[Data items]
━━━━━━━━━━━━━━━━

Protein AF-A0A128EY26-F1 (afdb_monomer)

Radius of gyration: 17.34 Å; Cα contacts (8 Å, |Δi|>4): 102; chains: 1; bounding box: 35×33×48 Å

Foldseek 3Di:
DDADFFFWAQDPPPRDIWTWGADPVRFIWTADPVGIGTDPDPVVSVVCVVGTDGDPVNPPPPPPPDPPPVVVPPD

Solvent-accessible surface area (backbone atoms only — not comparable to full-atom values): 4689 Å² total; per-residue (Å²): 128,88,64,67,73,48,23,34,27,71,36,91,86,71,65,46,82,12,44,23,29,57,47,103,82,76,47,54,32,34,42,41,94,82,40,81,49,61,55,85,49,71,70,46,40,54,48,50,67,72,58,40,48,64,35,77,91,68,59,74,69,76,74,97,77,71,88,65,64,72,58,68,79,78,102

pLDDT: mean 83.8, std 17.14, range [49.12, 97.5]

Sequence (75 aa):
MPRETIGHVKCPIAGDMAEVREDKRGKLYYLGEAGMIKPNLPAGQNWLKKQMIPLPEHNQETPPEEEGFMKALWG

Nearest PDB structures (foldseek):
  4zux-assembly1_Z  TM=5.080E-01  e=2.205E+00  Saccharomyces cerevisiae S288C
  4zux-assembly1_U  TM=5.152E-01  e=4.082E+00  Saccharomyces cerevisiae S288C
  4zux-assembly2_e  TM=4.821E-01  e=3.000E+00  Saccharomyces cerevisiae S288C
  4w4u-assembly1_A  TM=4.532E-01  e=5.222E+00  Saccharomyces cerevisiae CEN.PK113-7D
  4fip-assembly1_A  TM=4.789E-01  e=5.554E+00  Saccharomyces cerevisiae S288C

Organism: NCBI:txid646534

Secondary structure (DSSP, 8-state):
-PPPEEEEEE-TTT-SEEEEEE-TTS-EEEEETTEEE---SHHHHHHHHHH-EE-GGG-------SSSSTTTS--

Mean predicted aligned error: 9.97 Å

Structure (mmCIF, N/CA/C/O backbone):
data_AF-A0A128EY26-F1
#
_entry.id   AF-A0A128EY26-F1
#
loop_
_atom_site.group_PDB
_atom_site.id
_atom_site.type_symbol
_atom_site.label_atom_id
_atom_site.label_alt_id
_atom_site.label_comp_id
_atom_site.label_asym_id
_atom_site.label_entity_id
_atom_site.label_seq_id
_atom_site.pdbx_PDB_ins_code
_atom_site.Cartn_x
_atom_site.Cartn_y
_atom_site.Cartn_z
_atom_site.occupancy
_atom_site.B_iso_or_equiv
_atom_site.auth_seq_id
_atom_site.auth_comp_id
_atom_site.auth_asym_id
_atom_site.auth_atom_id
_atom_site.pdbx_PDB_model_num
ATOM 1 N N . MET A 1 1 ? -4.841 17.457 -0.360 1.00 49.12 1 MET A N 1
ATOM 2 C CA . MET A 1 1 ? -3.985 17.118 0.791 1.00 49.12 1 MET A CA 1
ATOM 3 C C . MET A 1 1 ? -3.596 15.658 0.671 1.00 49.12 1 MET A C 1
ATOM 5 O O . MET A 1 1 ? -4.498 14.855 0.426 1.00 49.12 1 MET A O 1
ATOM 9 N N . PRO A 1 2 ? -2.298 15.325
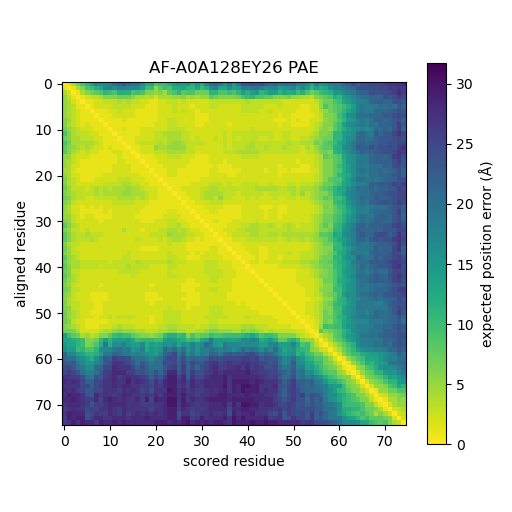 0.742 1.00 59.91 2 PRO A N 1
ATOM 10 C CA . PRO A 1 2 ? -1.872 13.938 0.868 1.00 59.91 2 PRO A CA 1
ATOM 11 C C . PRO A 1 2 ? -2.545 13.336 2.104 1.00 59.91 2 PRO A C 1
ATOM 13 O O . PRO A 1 2 ? -2.556 13.952 3.164 1.00 59.91 2 PRO A O 1
ATOM 16 N N . ARG A 1 3 ? -3.185 12.180 1.927 1.00 80.31 3 ARG A N 1
ATOM 17 C CA . ARG A 1 3 ? -3.745 11.399 3.033 1.00 80.31 3 ARG A CA 1
ATOM 18 C C . ARG A 1 3 ? -2.605 10.849 3.877 1.00 80.31 3 ARG A C 1
ATOM 20 O O . ARG A 1 3 ? -1.544 10.558 3.316 1.00 80.31 3 ARG A O 1
ATOM 27 N N . GLU A 1 4 ? -2.849 10.719 5.171 1.00 90.19 4 GLU A N 1
ATOM 28 C CA . GLU A 1 4 ? -1.914 10.090 6.097 1.00 90.19 4 GLU A CA 1
ATOM 29 C C . GLU A 1 4 ? -1.675 8.634 5.698 1.00 90.19 4 GLU A C 1
ATOM 31 O O . GLU A 1 4 ? -2.551 7.958 5.142 1.00 90.19 4 GLU A O 1
ATOM 36 N N . THR A 1 5 ? -0.442 8.194 5.916 1.00 94.00 5 THR A N 1
ATOM 37 C CA . THR A 1 5 ? -0.041 6.805 5.732 1.00 94.00 5 THR A CA 1
ATOM 38 C C . THR A 1 5 ? -0.663 5.993 6.855 1.00 94.00 5 THR A C 1
ATOM 40 O O . THR A 1 5 ? -0.494 6.328 8.018 1.00 94.00 5 THR A O 1
ATOM 43 N N . ILE A 1 6 ? -1.390 4.934 6.507 1.00 94.50 6 ILE A N 1
ATOM 44 C CA . ILE A 1 6 ? -2.053 4.046 7.473 1.00 94.50 6 ILE A CA 1
ATOM 45 C C . ILE A 1 6 ? -1.315 2.713 7.637 1.00 94.50 6 ILE A C 1
ATOM 47 O O . ILE A 1 6 ? -1.613 1.925 8.532 1.00 94.50 6 ILE A O 1
ATOM 51 N N . GLY A 1 7 ? -0.340 2.452 6.768 1.00 95.62 7 GLY A N 1
ATOM 52 C CA . GLY A 1 7 ? 0.469 1.245 6.784 1.00 95.62 7 GLY A CA 1
ATOM 53 C C . GLY A 1 7 ? 1.459 1.204 5.630 1.00 95.62 7 GLY A C 1
ATOM 54 O O . GLY A 1 7 ? 1.601 2.168 4.882 1.00 95.62 7 GLY A O 1
ATOM 55 N N . HIS A 1 8 ? 2.118 0.066 5.462 1.00 96.88 8 HIS A N 1
ATOM 56 C CA . HIS A 1 8 ? 3.064 -0.183 4.378 1.00 96.88 8 HIS A CA 1
ATOM 57 C C . HIS A 1 8 ? 2.788 -1.529 3.715 1.00 96.88 8 HIS A C 1
ATOM 59 O O . HIS A 1 8 ? 2.330 -2.455 4.369 1.00 96.88 8 HIS A O 1
ATOM 65 N N . VAL A 1 9 ? 3.079 -1.676 2.428 1.00 97.31 9 VAL A N 1
ATOM 66 C CA . VAL A 1 9 ? 2.930 -2.945 1.705 1.00 97.31 9 VAL A CA 1
ATOM 67 C C . VAL A 1 9 ? 4.141 -3.173 0.817 1.00 97.31 9 VAL A C 1
ATOM 69 O O . VAL A 1 9 ? 4.669 -2.234 0.226 1.00 97.31 9 VAL A O 1
ATOM 72 N N . LYS A 1 10 ? 4.568 -4.429 0.680 1.00 97.50 10 LYS A N 1
ATOM 73 C CA . LYS A 1 10 ? 5.559 -4.781 -0.333 1.00 97.50 10 LYS A CA 1
ATOM 74 C C . LYS A 1 10 ? 4.908 -4.727 -1.714 1.00 97.50 10 LYS A C 1
ATOM 76 O O . LYS A 1 10 ? 3.981 -5.488 -2.000 1.00 97.50 10 LYS A O 1
ATOM 81 N N . CYS
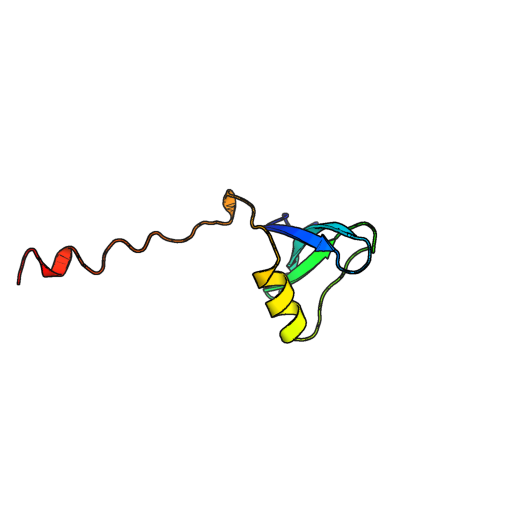 A 1 11 ? 5.378 -3.825 -2.564 1.00 94.38 11 CYS A N 1
ATOM 82 C CA . CYS A 1 11 ? 4.875 -3.648 -3.915 1.00 94.38 11 CYS A CA 1
ATOM 83 C C . CYS A 1 11 ? 5.111 -4.928 -4.739 1.00 94.38 11 CYS A C 1
ATOM 85 O O . CYS A 1 11 ? 6.248 -5.387 -4.843 1.00 94.38 11 CYS A O 1
ATOM 87 N N . PRO A 1 12 ? 4.077 -5.509 -5.372 1.00 93.06 12 PRO A N 1
ATOM 88 C CA . PRO A 1 12 ? 4.227 -6.724 -6.169 1.00 93.06 12 PRO A CA 1
ATOM 89 C C . PRO A 1 12 ? 4.857 -6.461 -7.545 1.00 93.06 12 PRO A C 1
ATOM 91 O O . PRO A 1 12 ? 5.223 -7.413 -8.226 1.00 93.06 12 PRO A O 1
ATOM 94 N N . ILE A 1 13 ? 4.952 -5.193 -7.966 1.00 93.75 13 ILE A N 1
ATOM 95 C CA . ILE A 1 13 ? 5.500 -4.797 -9.271 1.00 93.75 13 ILE A CA 1
ATOM 96 C C . ILE A 1 13 ? 6.983 -4.434 -9.148 1.00 93.75 13 ILE A C 1
ATOM 98 O O . ILE A 1 13 ? 7.804 -4.992 -9.866 1.00 93.75 13 ILE A O 1
ATOM 102 N N . ALA A 1 14 ? 7.318 -3.517 -8.237 1.00 93.38 14 ALA A N 1
ATOM 103 C CA . ALA A 1 14 ? 8.678 -3.000 -8.064 1.00 93.38 14 ALA A CA 1
ATOM 104 C C . ALA A 1 14 ? 9.443 -3.651 -6.892 1.00 93.38 14 ALA A C 1
ATOM 106 O O . ALA A 1 14 ? 10.665 -3.581 -6.845 1.00 93.38 14 ALA A O 1
ATOM 107 N N . GLY A 1 15 ? 8.760 -4.351 -5.978 1.00 94.31 15 GLY A N 1
ATOM 108 C CA . GLY A 1 15 ? 9.393 -5.047 -4.851 1.00 94.31 15 GLY A CA 1
ATOM 109 C C . GLY A 1 15 ? 9.772 -4.154 -3.664 1.00 94.31 15 GLY A C 1
ATOM 110 O O . GLY A 1 15 ? 10.196 -4.687 -2.635 1.00 94.31 15 GLY A O 1
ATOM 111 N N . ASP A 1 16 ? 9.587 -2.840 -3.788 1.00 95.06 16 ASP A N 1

━━━━━━━━━━━━━━━━

# Goal of the exercise:
Exactly the lines above from the one that contains "Nearest PDB structures" down to the one that contains "ATOM 11 C C" are to be output, both ends kept and pictures omitted.

# Result of the task:
Nearest PDB structures (foldseek):
  4zux-assembly1_Z  TM=5.080E-01  e=2.205E+00  Saccharomyces cerevisiae S288C
  4zux-assembly1_U  TM=5.152E-01  e=4.082E+00  Saccharomyces cerevisiae S288C
  4zux-assembly2_e  TM=4.821E-01  e=3.000E+00  Saccharomyces cerevisiae S288C
  4w4u-assembly1_A  TM=4.532E-01  e=5.222E+00  Saccharomyces cerevisiae CEN.PK113-7D
  4fip-assembly1_A  TM=4.789E-01  e=5.554E+00  Saccharomyces cerevisiae S288C

Organism: NCBI:txid646534

Secondary structure (DSSP, 8-state):
-PPPEEEEEE-TTT-SEEEEEE-TTS-EEEEETTEEE---SHHHHHHHHHH-EE-GGG-------SSSSTTTS--

Mean predicted aligned error: 9.97 Å

Structure (mmCIF, N/CA/C/O backbone):
data_AF-A0A128EY26-F1
#
_entry.id   AF-A0A128EY26-F1
#
loop_
_atom_site.group_PDB
_atom_site.id
_atom_site.type_symbol
_atom_site.label_atom_id
_atom_site.label_alt_id
_atom_site.label_comp_id
_atom_site.label_asym_id
_atom_site.label_entity_id
_atom_site.label_seq_id
_atom_site.pdbx_PDB_ins_code
_atom_site.Cartn_x
_atom_site.Cartn_y
_atom_site.Cartn_z
_atom_site.occupancy
_atom_site.B_iso_or_equiv
_atom_site.auth_seq_id
_atom_site.auth_comp_id
_atom_site.auth_asym_id
_atom_site.auth_atom_id
_atom_site.pdbx_PDB_model_num
ATOM 1 N N . MET A 1 1 ? -4.841 17.457 -0.360 1.00 49.12 1 MET A N 1
ATOM 2 C CA . MET A 1 1 ? -3.985 17.118 0.791 1.00 49.12 1 MET A CA 1
ATOM 3 C C . MET A 1 1 ? -3.596 15.658 0.671 1.00 49.12 1 MET A C 1
ATOM 5 O O . MET A 1 1 ? -4.498 14.855 0.426 1.00 49.12 1 MET A O 1
ATOM 9 N N . PRO A 1 2 ? -2.298 15.325
 0.742 1.00 59.91 2 PRO A N 1
ATOM 10 C CA . PRO A 1 2 ? -1.872 13.938 0.868 1.00 59.91 2 PRO A CA 1
ATOM 11 C C . PRO A 1 2 ? -2.545 13.336 2.104 1.00 59.91 2 PRO A C 1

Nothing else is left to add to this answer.